When I begin my act, I state that I would like to begin by attempting something with a number of people in the audience. A little experiment to explore the premise that sometimes things are not always what they seem to be. I then distribute five 3" x 5" file cards, one each to five spectators, instructing them to place the card, blank side up, on their lap. I also hand each spectator a short golf pencil. Returning center stage, I instruct the five as follows: "I'm going to spell my name aloud, one letter at a time. As I do, I want each of you to turn the card over and read the short printed paragraph. As they do so, they are to count the number of "F's" in the paragraph. Then they are to turn the card over and

MY FINISHED FILES ARE THE RESULT OF YEARS OFSCIENTIFIC STUDY COMBINED WITH THE EXPERIENCE OF YEARS

boldly print the number on the blank side of the card." I then slowly spell my name. When I'm finished, I quickly inquire if everyone has written a number on the blank side of their card. I ask the five to stand in place. "How many of you wrote the number "3", or less, on your card, please raise your hand? At this point, I usually get four to five of the spectators raising their hand. Regardless, you will find that most will have counted only three. State that if they found three "F's" they are quite normal. If there are some whose hand is not raised, inquire if anyone found four? At this point, you should have accounted for all five spectators. However, if one or more spectators still have not raised their hands, inquire how many "F's" each found. If they indicate five or six, inform them that they are quite observant, because things are not always what they seem to be. It's at this point that you inform the audience at large that there are, in fact, six "F's" in the paragraph. This usually creates quite a stir. You immediately call for a big round of applause for the participants. Tell the spectators that they may keep the cards and pencils as souvenirs and show the paragraph to their friends and relations after the show.

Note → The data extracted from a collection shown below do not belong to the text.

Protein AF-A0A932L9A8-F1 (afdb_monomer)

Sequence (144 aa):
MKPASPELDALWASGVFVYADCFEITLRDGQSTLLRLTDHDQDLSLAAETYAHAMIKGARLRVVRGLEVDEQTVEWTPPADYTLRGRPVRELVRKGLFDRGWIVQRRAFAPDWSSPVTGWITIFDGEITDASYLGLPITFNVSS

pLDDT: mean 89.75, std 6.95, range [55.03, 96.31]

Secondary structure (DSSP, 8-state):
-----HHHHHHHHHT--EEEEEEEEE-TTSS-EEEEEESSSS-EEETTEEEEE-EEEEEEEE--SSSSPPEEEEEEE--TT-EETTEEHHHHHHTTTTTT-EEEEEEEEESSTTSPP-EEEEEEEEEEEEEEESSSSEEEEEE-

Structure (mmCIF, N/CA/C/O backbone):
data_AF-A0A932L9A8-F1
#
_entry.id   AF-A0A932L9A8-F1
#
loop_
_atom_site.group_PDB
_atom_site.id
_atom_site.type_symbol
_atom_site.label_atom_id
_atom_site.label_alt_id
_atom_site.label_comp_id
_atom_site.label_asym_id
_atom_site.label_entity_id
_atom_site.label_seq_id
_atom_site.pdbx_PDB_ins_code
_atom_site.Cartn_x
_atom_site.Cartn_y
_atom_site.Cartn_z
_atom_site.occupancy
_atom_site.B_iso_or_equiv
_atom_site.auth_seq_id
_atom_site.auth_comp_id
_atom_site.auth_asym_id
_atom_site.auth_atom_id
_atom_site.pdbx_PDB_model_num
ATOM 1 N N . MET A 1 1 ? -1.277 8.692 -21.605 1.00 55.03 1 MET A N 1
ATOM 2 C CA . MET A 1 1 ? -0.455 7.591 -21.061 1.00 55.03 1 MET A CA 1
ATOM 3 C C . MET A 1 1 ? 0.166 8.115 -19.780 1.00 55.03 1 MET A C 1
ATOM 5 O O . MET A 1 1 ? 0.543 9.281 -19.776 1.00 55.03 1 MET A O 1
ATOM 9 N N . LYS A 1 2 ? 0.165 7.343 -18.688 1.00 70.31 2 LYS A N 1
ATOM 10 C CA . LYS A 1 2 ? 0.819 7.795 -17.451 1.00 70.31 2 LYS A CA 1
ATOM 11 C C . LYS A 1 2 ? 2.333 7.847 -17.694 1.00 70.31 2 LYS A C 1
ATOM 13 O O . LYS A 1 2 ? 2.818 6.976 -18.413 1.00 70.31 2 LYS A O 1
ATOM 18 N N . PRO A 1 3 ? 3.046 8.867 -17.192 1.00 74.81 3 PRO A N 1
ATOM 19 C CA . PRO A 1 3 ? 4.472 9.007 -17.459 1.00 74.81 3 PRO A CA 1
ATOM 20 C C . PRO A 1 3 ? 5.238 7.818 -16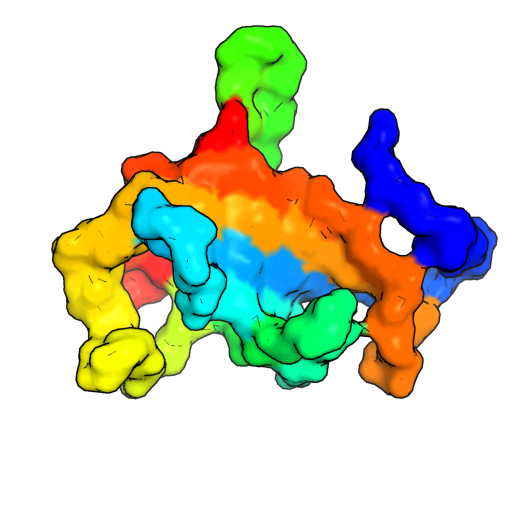.867 1.00 74.81 3 PRO A C 1
ATOM 22 O O . PRO A 1 3 ? 4.991 7.432 -15.725 1.00 74.81 3 PRO A O 1
ATOM 25 N N . ALA A 1 4 ? 6.141 7.249 -17.661 1.00 80.19 4 ALA A N 1
ATOM 26 C CA . ALA A 1 4 ? 7.084 6.210 -17.270 1.00 80.19 4 ALA A CA 1
ATOM 27 C C . ALA A 1 4 ? 8.508 6.767 -17.386 1.00 80.19 4 ALA A C 1
ATOM 29 O O . ALA A 1 4 ? 8.746 7.720 -18.133 1.00 80.19 4 ALA A O 1
ATOM 30 N N . SER A 1 5 ? 9.444 6.216 -16.614 1.00 86.19 5 SER A N 1
ATOM 31 C CA . SER A 1 5 ? 10.850 6.591 -16.750 1.00 86.19 5 SER A CA 1
ATOM 32 C C . SER A 1 5 ? 11.469 5.916 -17.987 1.00 86.19 5 SER A C 1
ATOM 34 O O . SER A 1 5 ? 10.996 4.850 -18.393 1.00 86.19 5 SER A O 1
ATOM 36 N N . PRO A 1 6 ? 12.536 6.479 -18.582 1.00 86.81 6 PRO A N 1
ATOM 37 C CA . PRO A 1 6 ? 13.205 5.866 -19.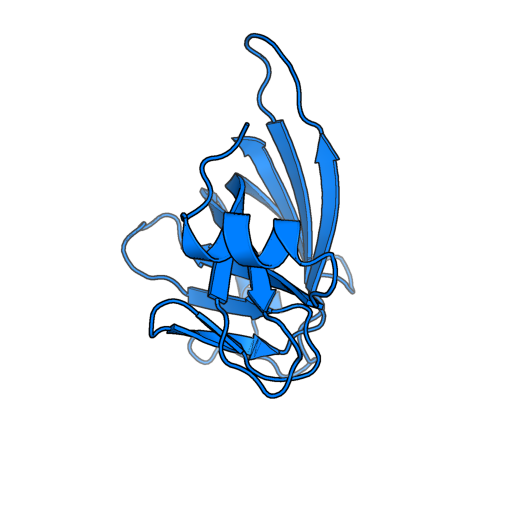733 1.00 86.81 6 PRO A CA 1
ATOM 38 C C . PRO A 1 6 ? 13.704 4.437 -19.464 1.00 86.81 6 PRO A C 1
ATOM 40 O O . PRO A 1 6 ? 13.705 3.592 -20.357 1.00 86.81 6 PRO A O 1
ATOM 43 N N . GLU A 1 7 ? 14.109 4.148 -18.226 1.00 88.38 7 GLU A N 1
ATOM 44 C CA . GLU A 1 7 ? 14.536 2.817 -17.786 1.00 88.38 7 GLU A CA 1
ATOM 45 C C . GLU A 1 7 ? 13.366 1.828 -17.782 1.00 88.38 7 GLU A C 1
ATOM 47 O O . GLU A 1 7 ? 13.528 0.663 -18.148 1.00 88.38 7 GLU A O 1
ATOM 52 N N . LEU A 1 8 ? 12.173 2.299 -17.408 1.00 89.88 8 LEU A N 1
ATOM 53 C CA . LEU A 1 8 ? 10.960 1.493 -17.423 1.00 89.88 8 LEU A CA 1
ATOM 54 C C . LEU A 1 8 ? 10.486 1.209 -18.854 1.00 89.88 8 LEU A C 1
ATOM 56 O O . LEU A 1 8 ? 10.094 0.080 -19.144 1.00 89.88 8 LEU A O 1
ATOM 60 N N . ASP A 1 9 ? 10.591 2.183 -19.760 1.00 91.94 9 ASP A N 1
ATOM 61 C CA . ASP A 1 9 ? 10.286 1.978 -21.182 1.00 91.94 9 ASP A CA 1
ATOM 62 C C . ASP A 1 9 ? 11.214 0.925 -21.809 1.00 91.94 9 ASP A C 1
ATOM 64 O O . ASP A 1 9 ? 10.758 0.047 -22.545 1.00 91.94 9 ASP A O 1
ATOM 68 N N . ALA A 1 10 ? 12.509 0.959 -21.475 1.00 90.69 10 ALA A N 1
ATOM 69 C CA . ALA A 1 10 ? 13.469 -0.059 -21.899 1.00 90.69 10 ALA A CA 1
ATOM 70 C C . ALA A 1 10 ? 13.137 -1.450 -21.331 1.00 90.69 10 ALA A C 1
ATOM 72 O O . ALA A 1 10 ? 13.203 -2.446 -22.057 1.00 90.69 10 ALA A O 1
ATOM 73 N N . LEU A 1 11 ? 12.733 -1.529 -20.058 1.00 92.06 11 LEU A N 1
ATOM 74 C CA . LEU A 1 11 ? 12.304 -2.784 -19.445 1.00 92.06 11 LEU A CA 1
ATOM 75 C C . LEU A 1 11 ? 11.045 -3.340 -20.124 1.00 92.06 11 LEU A C 1
ATOM 77 O O . LEU A 1 11 ? 10.997 -4.523 -20.455 1.00 92.06 11 LEU A O 1
ATOM 81 N N . TRP A 1 12 ? 10.044 -2.5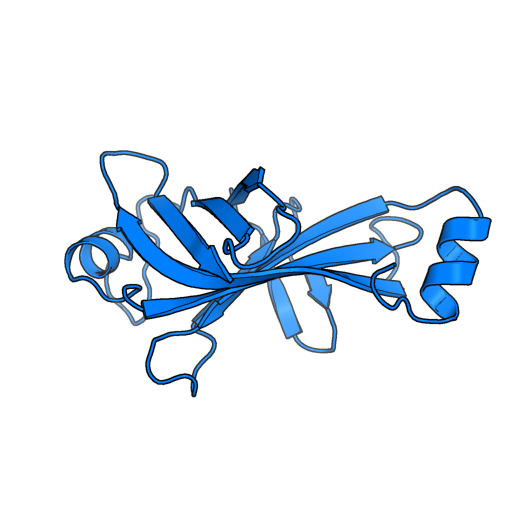07 -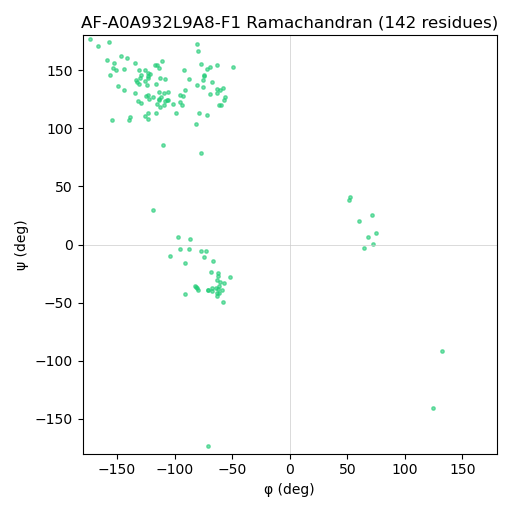20.402 1.00 91.94 12 TRP A N 1
ATOM 82 C CA . TRP A 1 12 ? 8.846 -2.939 -21.121 1.00 91.94 12 TRP A CA 1
ATOM 83 C C . TRP A 1 12 ? 9.142 -3.380 -22.552 1.00 91.94 12 TRP A C 1
ATOM 85 O O . TRP A 1 12 ? 8.578 -4.377 -23.004 1.00 91.94 12 TRP A O 1
ATOM 95 N N . ALA A 1 13 ? 10.060 -2.702 -23.243 1.00 92.00 13 ALA A N 1
ATOM 96 C CA . ALA A 1 13 ? 10.507 -3.105 -24.573 1.00 92.00 13 ALA A CA 1
ATOM 97 C C . ALA A 1 13 ? 11.181 -4.490 -24.580 1.00 92.00 13 ALA A C 1
ATOM 99 O O . ALA A 1 13 ? 11.125 -5.184 -25.594 1.00 92.00 13 ALA A O 1
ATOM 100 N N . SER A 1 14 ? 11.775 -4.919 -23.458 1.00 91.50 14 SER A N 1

Of course, the golf pencils are imprinted with my name and phone number. They are available from any advertising specialty distributor. Their names are listed under that classification in the yellow pages. I then proceed with my next item which is a couple of psychological forces involving the entire audience and segues into my "Magic Square" opener.

I have included the artwork for the paragraph. Xerox a supply, then cut and trim them to fit on 3" x 5" white file cards. If you have a inkjet or laser printer, you can print directly to card stock which you can cut into separate 3" x 5" cards. If not, spray the back of the artwork with spray cement and carefully affix them to the file cards. Place five of the cards in your right hand jacket pocket along with five golf pencils. You're all set. I leave the number of participants up to you. Five seems right to me, however, you can use any number of people that you wish. The line "because things are not always what they seem to be"is intriguing. It intimates that what's happening is mysterious, yet explainable as you offer your take on how the phenomena occurs. Finally, it involves several members of the audience, packs flat and plays well. I have found that by providing a rationale explanation of what appears to be a mystifying phenomena carries over to help legitimize the rest of my program, which of course, defies explanation.